Color the protein by secondary structure. Does it have more helices or sheets? By default, PyMOL colors:

Red → α-helices

Yellow → β-sheets

Green → loops/coils

The protein has α-helices that appeared as a spiral / corkscrew shape, Long cylindrical coils and was red It also has β-Sheets that appeared as Flat arrow-shaped strands, Multiple arrows next to each other and were yellowSpiral/corkscrew It also had Loops that appeared as Thin connecting regions that were green

To tell whether I have more helices or sheets, I ran the following code PyMOL>select helices, ss h Selector: selection “helices” defined with 3854 atoms. PyMOL>select sheets, ss s Selector: selection “sheets” defined with 2744 atoms.

My protein has more Helices

Color the protein by residue type. What can you tell about the distribution of hydrophobic vs hydrophilic residues? “hydrophobic” defined with 4211 atoms. “hydrophilic” defined with 3626 atoms.

There are more hydrophobic atoms than hydrophilic atoms.

Visualize the surface of the protein. Does it have any “holes” (aka binding pockets)?

Part C. Using ML-Based Protein Design Tools

https://colab.research.google.com/drive/1MudK4WnxhWlNfMYfOA1UV0x40TB91vxE#scrollTo=f2a1f254

C1. Protein Language Modeling

Deep Mutational Scans

On the left side of the heatmap (approximately positions 5 to 15 in the protein sequence), there is a massive cluster of dark purple columns.
At at Position 6 (Phenylalanine - F) or Position 9 (Phenylalanine - F) there are clear mutations

Latent Space Analysis

I am not sure what I did wrong here. The output gave me Shape of embeddings array before 3D t-SNE: (1, 320) Not enough samples (1) for t-SNE visualization. Skipping t-SNE and plotting.

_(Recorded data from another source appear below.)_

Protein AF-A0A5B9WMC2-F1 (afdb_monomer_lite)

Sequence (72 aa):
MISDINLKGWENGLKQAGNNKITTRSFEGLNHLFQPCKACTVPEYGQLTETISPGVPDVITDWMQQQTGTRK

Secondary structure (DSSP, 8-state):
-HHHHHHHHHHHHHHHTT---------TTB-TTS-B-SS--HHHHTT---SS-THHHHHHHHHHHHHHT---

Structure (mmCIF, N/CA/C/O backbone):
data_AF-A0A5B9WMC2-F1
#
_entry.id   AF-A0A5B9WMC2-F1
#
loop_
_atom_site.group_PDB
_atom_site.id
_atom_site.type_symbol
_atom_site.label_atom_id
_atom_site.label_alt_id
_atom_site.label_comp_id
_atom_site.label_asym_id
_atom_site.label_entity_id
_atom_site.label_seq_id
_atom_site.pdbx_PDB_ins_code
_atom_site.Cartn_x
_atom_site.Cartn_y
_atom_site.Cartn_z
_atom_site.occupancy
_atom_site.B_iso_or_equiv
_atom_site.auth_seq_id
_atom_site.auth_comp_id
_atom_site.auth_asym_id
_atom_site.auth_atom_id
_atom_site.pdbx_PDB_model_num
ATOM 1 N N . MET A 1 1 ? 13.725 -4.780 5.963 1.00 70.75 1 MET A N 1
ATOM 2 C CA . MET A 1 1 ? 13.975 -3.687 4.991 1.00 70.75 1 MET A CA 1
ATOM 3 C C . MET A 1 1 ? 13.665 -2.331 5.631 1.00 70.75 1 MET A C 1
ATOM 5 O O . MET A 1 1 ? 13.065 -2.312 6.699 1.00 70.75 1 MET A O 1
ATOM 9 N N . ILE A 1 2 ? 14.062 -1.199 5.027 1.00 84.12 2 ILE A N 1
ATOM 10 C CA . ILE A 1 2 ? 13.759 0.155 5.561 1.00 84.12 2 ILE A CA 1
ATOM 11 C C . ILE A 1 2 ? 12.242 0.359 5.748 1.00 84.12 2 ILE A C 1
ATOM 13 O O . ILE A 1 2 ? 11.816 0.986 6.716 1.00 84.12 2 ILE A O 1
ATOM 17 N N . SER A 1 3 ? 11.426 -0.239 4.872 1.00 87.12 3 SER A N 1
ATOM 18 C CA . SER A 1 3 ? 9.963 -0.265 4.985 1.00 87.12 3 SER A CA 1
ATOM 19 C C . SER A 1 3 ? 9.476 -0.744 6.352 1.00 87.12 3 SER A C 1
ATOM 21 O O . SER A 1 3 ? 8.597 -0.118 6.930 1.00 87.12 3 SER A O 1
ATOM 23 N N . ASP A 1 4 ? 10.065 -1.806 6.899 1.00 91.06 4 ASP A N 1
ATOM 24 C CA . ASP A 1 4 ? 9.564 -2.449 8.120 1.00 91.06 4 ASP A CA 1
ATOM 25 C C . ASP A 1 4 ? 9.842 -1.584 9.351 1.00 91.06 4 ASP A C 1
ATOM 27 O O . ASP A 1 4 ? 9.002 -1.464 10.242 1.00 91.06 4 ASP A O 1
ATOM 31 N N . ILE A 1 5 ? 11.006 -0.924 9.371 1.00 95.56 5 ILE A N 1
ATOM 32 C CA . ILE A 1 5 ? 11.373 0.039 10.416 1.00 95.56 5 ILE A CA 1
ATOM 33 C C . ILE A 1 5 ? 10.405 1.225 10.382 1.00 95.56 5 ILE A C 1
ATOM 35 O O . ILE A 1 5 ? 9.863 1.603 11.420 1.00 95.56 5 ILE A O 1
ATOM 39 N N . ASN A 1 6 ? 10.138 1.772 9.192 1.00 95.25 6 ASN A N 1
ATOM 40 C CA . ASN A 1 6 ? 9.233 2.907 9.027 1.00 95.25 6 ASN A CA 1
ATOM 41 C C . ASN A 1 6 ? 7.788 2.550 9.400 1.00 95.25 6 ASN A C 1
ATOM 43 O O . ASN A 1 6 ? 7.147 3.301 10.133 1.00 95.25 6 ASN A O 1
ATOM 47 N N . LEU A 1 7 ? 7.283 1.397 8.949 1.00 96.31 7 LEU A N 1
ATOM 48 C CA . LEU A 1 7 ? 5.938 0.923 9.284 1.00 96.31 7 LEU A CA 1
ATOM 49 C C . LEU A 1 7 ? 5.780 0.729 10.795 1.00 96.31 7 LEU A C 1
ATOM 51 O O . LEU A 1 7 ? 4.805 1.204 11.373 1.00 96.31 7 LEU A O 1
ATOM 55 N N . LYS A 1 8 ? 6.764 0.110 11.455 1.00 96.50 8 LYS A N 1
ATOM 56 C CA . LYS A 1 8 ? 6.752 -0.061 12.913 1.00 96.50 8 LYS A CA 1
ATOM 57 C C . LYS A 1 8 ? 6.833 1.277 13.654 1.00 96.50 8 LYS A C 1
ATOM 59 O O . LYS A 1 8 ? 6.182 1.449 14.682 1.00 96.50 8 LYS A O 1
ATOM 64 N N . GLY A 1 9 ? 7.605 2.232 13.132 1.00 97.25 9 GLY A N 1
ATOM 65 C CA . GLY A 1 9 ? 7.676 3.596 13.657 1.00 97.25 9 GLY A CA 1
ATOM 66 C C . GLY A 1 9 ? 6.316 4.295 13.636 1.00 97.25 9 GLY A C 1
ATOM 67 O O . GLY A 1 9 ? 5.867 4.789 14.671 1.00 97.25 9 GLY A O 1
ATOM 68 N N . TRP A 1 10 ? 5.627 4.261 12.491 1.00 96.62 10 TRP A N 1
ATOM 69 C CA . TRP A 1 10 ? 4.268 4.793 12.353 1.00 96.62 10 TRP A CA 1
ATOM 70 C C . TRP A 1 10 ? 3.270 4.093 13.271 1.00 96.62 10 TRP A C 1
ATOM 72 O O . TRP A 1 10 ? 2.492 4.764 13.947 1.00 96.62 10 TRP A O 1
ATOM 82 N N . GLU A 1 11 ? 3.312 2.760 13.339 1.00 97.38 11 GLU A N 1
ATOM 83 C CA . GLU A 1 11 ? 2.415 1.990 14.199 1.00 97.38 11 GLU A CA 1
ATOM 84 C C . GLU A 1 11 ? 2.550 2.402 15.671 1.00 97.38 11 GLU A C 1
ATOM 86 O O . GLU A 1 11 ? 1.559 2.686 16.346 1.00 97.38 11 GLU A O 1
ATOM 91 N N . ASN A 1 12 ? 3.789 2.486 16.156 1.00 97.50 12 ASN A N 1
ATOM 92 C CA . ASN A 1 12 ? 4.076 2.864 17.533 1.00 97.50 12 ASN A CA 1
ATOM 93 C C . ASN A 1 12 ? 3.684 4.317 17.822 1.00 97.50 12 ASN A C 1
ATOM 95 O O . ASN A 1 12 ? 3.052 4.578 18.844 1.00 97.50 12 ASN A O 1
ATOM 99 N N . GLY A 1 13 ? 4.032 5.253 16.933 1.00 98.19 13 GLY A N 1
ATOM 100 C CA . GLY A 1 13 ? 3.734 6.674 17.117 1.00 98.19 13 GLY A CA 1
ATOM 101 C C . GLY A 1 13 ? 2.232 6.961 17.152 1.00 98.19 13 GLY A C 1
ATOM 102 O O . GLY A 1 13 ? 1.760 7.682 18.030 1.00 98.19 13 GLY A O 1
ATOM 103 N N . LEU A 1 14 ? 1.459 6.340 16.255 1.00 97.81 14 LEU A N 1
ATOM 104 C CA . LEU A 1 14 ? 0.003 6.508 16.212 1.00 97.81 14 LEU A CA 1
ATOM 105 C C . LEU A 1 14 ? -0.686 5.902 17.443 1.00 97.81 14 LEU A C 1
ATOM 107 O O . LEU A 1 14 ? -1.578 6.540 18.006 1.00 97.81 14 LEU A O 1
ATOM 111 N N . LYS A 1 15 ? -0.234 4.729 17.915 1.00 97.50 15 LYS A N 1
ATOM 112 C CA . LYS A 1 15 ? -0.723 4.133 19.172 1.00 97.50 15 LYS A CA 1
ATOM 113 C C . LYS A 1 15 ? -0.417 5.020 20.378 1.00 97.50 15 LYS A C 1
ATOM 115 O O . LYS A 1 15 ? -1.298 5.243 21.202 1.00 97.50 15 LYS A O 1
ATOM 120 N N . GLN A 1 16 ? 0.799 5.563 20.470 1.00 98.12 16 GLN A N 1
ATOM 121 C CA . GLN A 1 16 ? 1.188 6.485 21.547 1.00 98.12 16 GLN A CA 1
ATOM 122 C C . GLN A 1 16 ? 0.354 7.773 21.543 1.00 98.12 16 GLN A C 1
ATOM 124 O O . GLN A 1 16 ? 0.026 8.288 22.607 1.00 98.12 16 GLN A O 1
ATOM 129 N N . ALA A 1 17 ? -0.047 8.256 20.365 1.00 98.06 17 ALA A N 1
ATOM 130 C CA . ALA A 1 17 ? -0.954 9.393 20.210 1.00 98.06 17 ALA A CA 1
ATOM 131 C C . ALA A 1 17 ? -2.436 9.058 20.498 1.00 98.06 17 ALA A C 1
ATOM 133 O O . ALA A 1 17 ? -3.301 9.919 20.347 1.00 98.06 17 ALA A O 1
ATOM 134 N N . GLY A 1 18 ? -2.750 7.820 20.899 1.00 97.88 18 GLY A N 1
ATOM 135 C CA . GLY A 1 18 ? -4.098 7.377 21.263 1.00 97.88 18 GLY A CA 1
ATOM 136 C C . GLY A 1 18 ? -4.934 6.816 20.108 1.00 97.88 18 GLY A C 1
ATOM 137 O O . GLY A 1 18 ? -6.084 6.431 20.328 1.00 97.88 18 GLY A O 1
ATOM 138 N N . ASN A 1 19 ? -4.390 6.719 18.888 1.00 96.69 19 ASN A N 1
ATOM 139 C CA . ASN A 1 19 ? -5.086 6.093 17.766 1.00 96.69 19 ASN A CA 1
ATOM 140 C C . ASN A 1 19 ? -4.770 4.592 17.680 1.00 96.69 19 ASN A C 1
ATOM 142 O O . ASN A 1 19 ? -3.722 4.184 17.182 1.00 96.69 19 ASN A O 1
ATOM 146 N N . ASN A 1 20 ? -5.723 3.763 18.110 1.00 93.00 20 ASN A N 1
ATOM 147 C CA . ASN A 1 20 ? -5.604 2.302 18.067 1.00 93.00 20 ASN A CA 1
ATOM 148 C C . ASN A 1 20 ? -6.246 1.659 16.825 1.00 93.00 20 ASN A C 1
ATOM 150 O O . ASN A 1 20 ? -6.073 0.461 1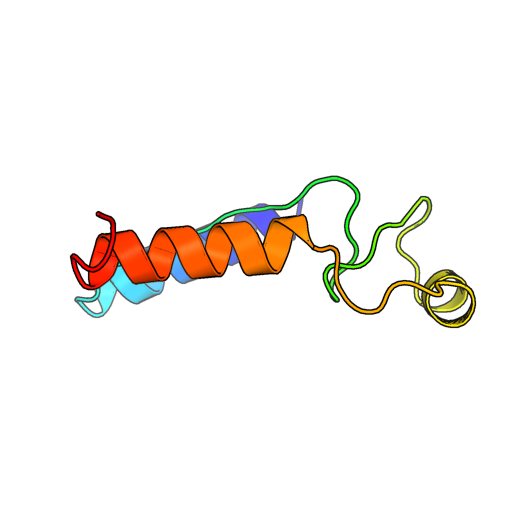6.604 1.00 93.00 20 ASN A O 1
ATOM 154 N N . LYS A 1 21 ? -6.975 2.424 16.001 1.00 94.19 21 LYS A N 1
ATOM 155 C CA . LYS A 1 21 ? -7.600 1.923 14.765 1.00 94.19 21 LYS A CA 1
ATOM 156 C C . LYS A 1 21 ? -6.619 2.026 13.605 1.00 94.19 21 LYS A C 1
ATOM 158 O O . LYS A 1 21 ? -6.805 2.818 12.684 1.00 94.19 21 LYS A O 1
ATOM 163 N N . ILE A 1 22 ? -5.539 1.258 13.685 1.00 95.56 22 ILE A N 1
ATOM 164 C CA .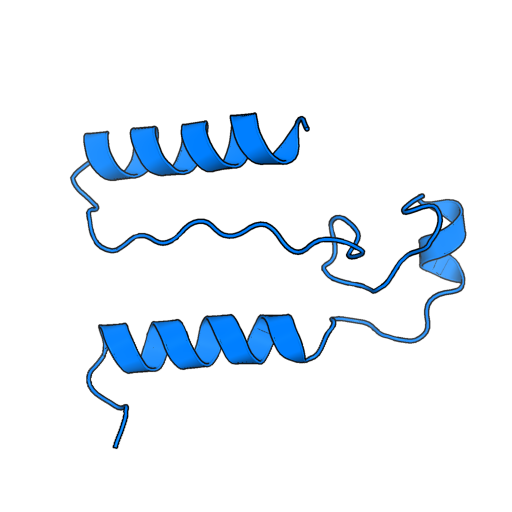 ILE A 1 22 ? -4.453 1.302 12.709 1.00 95.56 22 ILE A CA 1
ATOM 165 C C . ILE A 1 22 ? -4.121 -0.089 12.183 1.00 95.56 22 ILE A C 1
ATOM 167 O O . ILE A 1 22 ? -4.253 -1.096 12.876 1.00 95.56 22 ILE A O 1
ATOM 171 N N . THR A 1 23 ? -3.667 -0.144 10.938 1.00 95.69 23 THR A N 1
ATOM 172 C CA . THR A 1 23 ? -3.136 -1.355 10.315 1.00 95.69 23 THR A CA 1
ATOM 173 C C . THR A 1 23 ? -1.962 -0.945 9.445 1.00 95.69 23 THR A C 1
ATOM 175 O O . THR A 1 23 ? -2.085 -0.039 8.625 1.00 95.69 23 THR A O 1
ATOM 178 N N . THR A 1 24 ? -0.817 -1.588 9.638 1.00 95.75 24 THR A N 1
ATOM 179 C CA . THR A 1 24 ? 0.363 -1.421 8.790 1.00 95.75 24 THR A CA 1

I need to review this later

C2. Protein Folding

There is a very distinct, long, prominent alpha-helix colored in a brown/orange gradient at the bottom right in both structures.
The protein structure from ESMFold looks less dense than the original structure.

C3. Protein Generation

Inverse-Folding a protein

Amino Acid possibilities heatmap

The New Sequence: ALSAEQAALLAAAFAPVAADAEANGRAFILRLFEAYPELRELFPEFKGLSLEEIAASPKLGEIAGAHFALMAEFVATAADAAAMAALLADFAARHVALGIGAAHVEAIRAIHPGFVASVAAPPPGAAAAWDALFGMVIDALRAAGA

There is a significant difference between the original sequence and the new sequence as pictured when using ESMFold.